*Task statement*.
Between the line containing "ATOM 84 C C" and the line containing "ATOM 90 C CA" lies a run of lines; give that run again exactly, with both of those lines, and nothing else from the entries below.
--- Provided information Enclosed Below ---
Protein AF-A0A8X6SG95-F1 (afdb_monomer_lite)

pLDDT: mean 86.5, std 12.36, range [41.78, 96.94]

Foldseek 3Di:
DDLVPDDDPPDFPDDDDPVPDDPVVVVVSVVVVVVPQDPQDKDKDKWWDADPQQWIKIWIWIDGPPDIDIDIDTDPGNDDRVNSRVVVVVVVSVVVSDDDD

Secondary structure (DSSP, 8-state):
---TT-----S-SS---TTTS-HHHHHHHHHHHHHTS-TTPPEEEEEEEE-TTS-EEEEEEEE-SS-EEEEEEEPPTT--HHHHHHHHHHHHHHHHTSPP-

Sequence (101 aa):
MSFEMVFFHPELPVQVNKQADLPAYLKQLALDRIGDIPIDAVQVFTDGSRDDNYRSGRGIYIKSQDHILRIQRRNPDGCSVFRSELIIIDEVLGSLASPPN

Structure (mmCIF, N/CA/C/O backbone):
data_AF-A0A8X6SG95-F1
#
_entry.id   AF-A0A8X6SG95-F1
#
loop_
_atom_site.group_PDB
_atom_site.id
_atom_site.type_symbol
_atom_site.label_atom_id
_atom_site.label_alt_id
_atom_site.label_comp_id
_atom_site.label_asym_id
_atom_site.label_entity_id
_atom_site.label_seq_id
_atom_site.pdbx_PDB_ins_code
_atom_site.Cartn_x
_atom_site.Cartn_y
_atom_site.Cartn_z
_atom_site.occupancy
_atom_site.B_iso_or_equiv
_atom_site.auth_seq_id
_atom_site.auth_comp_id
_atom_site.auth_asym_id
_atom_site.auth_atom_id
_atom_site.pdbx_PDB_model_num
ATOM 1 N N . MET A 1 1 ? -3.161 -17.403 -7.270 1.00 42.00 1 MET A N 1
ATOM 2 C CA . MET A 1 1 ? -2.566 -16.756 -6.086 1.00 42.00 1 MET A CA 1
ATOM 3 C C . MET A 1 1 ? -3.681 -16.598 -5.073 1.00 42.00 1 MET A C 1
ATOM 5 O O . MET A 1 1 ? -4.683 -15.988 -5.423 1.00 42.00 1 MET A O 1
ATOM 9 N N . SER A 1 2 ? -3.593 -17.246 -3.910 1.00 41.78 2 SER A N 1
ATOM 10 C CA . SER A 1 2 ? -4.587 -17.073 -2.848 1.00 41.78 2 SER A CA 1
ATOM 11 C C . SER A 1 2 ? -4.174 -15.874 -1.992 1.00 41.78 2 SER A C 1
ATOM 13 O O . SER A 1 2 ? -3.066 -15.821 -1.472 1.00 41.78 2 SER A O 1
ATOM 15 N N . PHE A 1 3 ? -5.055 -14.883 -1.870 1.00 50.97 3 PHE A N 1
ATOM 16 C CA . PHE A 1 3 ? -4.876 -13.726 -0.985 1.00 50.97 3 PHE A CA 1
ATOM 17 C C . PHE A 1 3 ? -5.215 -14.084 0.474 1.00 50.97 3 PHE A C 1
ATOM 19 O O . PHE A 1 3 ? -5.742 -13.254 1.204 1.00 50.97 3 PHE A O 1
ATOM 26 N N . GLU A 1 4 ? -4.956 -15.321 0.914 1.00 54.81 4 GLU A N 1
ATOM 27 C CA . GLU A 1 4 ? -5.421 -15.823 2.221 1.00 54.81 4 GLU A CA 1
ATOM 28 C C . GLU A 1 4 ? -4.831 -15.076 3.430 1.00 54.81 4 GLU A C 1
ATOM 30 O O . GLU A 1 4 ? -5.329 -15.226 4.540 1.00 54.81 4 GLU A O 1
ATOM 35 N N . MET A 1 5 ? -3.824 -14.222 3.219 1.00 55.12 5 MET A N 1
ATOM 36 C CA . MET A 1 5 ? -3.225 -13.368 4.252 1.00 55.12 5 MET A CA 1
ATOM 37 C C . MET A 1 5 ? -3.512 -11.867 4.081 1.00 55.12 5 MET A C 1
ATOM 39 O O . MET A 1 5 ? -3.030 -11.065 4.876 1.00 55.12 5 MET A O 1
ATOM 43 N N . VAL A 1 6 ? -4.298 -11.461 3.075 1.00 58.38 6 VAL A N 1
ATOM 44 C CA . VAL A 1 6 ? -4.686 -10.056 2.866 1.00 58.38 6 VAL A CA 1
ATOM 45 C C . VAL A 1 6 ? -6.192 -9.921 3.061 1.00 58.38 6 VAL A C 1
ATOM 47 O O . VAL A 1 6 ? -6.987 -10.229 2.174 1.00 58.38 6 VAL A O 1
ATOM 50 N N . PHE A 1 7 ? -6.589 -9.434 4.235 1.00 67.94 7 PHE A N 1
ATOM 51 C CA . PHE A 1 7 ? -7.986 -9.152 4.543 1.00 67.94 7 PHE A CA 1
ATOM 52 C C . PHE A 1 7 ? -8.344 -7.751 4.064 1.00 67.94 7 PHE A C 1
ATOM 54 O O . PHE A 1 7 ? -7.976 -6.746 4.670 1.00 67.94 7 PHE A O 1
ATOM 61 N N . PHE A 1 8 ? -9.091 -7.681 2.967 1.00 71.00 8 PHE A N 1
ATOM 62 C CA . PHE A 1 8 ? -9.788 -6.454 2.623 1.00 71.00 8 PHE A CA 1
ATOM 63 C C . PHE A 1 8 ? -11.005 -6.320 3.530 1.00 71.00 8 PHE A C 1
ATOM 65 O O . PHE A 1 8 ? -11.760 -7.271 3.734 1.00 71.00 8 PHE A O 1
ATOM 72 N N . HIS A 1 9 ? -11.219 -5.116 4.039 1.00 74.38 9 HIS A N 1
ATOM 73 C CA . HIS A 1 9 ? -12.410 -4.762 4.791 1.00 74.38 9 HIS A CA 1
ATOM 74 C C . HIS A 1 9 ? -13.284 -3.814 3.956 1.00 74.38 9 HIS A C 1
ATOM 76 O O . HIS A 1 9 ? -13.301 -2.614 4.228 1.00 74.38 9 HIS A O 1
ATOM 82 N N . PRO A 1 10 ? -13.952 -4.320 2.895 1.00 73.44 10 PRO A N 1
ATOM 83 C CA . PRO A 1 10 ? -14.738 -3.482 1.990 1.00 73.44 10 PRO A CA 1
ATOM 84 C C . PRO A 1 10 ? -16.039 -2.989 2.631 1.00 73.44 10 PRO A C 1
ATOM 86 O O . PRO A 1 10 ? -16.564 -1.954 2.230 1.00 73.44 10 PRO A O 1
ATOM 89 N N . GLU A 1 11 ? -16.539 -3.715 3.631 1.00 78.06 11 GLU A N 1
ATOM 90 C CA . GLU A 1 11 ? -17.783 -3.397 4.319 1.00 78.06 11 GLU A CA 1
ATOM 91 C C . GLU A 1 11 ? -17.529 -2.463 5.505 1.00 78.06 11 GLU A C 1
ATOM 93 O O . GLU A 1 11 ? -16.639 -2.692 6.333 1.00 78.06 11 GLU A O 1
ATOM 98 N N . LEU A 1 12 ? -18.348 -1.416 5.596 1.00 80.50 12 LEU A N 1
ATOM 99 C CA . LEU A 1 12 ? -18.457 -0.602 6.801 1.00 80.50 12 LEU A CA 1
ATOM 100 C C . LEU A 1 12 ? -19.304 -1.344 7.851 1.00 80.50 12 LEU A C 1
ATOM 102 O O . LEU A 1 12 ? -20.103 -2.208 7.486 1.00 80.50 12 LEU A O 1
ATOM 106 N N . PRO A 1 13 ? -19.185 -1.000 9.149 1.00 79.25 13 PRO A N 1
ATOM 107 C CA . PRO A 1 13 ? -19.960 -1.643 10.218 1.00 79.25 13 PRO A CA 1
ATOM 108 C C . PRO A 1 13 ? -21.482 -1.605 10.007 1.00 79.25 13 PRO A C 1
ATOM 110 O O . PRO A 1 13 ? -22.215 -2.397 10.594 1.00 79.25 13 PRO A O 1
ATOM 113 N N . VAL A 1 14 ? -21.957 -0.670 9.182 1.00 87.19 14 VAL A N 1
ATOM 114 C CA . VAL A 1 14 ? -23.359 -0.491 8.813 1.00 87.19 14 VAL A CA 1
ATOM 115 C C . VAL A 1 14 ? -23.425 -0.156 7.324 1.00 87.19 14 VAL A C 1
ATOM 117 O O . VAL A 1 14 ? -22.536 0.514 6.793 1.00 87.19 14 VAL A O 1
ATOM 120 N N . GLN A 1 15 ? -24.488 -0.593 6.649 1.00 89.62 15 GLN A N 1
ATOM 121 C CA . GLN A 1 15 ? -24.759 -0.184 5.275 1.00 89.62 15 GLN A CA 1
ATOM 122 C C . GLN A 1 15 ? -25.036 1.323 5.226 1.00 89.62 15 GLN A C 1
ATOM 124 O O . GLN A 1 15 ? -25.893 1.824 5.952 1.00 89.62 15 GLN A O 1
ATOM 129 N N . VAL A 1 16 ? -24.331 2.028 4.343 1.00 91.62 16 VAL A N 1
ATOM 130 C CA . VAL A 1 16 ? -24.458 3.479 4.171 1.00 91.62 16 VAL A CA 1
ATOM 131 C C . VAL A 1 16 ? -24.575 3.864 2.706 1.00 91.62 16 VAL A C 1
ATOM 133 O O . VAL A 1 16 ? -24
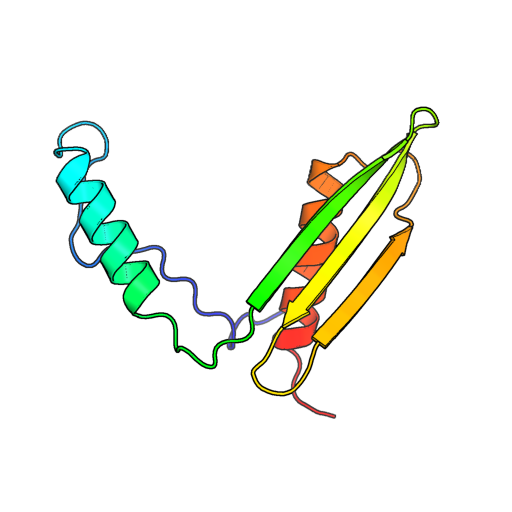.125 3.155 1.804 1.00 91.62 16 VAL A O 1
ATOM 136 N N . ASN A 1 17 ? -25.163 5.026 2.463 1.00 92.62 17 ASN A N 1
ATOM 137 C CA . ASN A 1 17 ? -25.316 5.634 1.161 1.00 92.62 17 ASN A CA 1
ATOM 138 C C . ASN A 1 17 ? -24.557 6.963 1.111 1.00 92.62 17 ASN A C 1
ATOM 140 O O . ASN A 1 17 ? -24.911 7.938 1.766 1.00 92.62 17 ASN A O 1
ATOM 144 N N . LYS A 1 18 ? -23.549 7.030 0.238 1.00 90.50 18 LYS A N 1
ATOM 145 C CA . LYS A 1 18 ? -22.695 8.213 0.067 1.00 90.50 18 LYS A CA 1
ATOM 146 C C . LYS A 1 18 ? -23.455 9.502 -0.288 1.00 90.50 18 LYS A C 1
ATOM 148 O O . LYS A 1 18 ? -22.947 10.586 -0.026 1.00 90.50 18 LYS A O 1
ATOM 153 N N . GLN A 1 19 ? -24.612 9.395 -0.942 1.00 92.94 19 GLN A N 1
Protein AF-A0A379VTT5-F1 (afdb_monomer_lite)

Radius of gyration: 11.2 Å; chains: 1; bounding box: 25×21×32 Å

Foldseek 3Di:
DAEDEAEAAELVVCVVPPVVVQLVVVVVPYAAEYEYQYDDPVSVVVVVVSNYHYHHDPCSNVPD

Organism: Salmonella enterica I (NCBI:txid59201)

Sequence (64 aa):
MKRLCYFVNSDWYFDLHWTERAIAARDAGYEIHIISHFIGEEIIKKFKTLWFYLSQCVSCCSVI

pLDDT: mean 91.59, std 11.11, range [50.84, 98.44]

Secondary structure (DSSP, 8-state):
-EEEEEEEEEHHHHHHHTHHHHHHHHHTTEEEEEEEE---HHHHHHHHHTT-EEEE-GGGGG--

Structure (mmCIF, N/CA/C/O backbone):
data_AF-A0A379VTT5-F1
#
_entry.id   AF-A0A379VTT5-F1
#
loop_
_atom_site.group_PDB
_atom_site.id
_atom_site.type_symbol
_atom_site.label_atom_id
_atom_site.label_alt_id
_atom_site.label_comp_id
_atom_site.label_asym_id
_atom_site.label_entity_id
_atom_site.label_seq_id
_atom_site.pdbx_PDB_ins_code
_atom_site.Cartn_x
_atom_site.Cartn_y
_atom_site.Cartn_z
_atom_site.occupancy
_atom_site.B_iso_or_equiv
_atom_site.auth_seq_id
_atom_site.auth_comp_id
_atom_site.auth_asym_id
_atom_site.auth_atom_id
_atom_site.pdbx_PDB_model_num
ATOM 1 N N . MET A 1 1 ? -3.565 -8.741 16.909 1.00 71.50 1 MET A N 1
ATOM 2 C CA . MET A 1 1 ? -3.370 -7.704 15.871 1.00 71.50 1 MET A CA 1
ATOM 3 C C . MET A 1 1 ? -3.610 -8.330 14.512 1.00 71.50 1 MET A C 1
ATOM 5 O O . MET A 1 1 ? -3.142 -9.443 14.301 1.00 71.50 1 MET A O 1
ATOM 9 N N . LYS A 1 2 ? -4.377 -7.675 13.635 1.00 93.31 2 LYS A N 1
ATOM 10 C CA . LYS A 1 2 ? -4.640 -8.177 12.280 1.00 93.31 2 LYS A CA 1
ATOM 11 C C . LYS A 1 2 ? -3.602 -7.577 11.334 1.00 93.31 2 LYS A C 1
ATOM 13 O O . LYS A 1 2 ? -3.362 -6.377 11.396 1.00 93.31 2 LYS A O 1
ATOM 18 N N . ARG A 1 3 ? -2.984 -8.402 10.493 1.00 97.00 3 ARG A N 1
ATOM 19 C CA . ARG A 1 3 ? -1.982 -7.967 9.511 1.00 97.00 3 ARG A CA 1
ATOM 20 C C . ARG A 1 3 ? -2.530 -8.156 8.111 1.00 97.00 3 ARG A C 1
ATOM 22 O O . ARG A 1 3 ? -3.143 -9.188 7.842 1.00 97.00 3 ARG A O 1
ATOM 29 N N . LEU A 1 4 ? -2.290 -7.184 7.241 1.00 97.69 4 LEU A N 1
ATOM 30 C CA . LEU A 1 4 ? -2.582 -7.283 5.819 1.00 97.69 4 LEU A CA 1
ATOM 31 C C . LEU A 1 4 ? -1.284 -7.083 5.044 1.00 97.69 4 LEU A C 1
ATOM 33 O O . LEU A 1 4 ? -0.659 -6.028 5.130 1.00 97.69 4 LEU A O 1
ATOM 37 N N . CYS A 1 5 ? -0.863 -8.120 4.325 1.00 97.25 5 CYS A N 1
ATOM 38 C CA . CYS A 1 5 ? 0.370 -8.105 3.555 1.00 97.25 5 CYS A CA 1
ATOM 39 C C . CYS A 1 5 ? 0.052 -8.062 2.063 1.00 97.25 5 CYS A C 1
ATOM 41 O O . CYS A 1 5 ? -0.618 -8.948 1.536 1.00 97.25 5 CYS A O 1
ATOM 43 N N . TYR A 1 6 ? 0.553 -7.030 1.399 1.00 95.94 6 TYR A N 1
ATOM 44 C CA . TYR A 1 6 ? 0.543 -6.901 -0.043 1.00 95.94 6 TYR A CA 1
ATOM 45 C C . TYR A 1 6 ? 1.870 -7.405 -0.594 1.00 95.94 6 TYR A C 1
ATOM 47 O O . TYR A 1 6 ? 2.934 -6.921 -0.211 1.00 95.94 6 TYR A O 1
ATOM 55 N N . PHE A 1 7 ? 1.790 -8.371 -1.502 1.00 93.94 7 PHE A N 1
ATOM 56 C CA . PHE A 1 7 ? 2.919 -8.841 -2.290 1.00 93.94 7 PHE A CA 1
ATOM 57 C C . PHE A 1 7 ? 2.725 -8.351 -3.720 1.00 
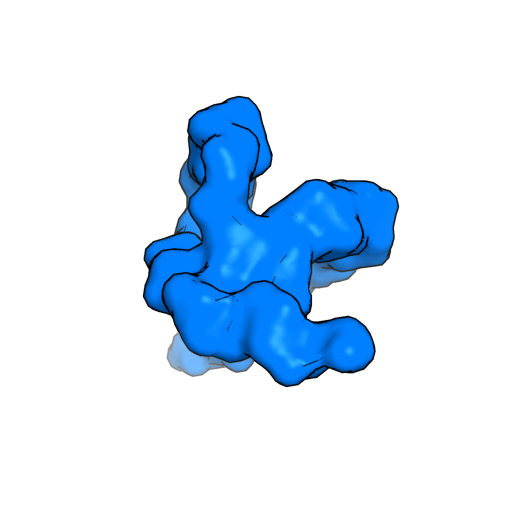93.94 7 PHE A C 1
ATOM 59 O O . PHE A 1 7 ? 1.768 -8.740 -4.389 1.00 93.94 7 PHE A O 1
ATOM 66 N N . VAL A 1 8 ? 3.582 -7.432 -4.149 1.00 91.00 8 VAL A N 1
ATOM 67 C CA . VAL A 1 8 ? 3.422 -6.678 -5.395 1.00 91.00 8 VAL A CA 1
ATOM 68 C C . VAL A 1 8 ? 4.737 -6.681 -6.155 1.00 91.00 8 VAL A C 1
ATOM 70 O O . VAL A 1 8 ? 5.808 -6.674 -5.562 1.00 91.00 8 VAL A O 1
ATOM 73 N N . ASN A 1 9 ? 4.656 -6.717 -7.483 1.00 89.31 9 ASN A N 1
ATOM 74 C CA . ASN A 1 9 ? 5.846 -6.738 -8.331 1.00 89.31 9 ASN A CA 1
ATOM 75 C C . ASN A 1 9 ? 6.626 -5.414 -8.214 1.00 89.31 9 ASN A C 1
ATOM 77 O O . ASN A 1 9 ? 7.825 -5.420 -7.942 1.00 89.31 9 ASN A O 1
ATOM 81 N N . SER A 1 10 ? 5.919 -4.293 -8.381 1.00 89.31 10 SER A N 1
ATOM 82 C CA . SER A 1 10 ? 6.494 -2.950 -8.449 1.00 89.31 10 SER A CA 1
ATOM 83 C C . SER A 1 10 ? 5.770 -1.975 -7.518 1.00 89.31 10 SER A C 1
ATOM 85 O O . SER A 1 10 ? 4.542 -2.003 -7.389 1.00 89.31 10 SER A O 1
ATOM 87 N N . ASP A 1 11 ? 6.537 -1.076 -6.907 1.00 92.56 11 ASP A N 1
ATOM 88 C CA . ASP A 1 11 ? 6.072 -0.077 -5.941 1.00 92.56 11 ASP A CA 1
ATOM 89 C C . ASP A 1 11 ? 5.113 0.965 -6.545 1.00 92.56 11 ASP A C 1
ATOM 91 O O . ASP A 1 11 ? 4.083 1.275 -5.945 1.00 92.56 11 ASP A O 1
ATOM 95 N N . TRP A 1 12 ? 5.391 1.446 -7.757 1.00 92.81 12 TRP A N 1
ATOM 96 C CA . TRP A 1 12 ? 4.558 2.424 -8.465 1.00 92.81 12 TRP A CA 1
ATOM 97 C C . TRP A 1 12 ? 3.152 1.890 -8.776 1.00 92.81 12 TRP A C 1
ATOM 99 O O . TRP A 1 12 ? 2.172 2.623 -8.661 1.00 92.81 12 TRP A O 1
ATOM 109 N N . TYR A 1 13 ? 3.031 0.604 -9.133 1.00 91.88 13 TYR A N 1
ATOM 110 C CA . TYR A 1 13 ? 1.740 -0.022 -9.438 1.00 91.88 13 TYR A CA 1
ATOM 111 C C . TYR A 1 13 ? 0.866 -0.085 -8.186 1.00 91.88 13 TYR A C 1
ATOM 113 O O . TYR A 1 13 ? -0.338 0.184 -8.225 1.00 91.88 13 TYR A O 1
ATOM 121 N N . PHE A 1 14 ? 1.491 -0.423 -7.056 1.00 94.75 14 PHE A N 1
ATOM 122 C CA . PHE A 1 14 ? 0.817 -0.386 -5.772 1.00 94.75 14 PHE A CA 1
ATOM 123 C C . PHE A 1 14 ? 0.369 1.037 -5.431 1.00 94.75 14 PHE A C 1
--- End of Enclosed Provided information ---
*Answer*.
ATOM 84 C C . PRO A 1 10 ? -16.039 -2.989 2.631 1.00 73.44 10 PRO A C 1
ATOM 86 O O . PRO A 1 10 ? -16.564 -1.954 2.230 1.00 73.44 10 PRO A O 1
ATOM 89 N N . GLU A 1 11 ? -16.539 -3.715 3.631 1.00 78.06 11 GLU A N 1
ATOM 90 C CA . GLU A 1 11 ? -17.783 -3.397 4.319 1.00 78.06 11 GLU A CA 1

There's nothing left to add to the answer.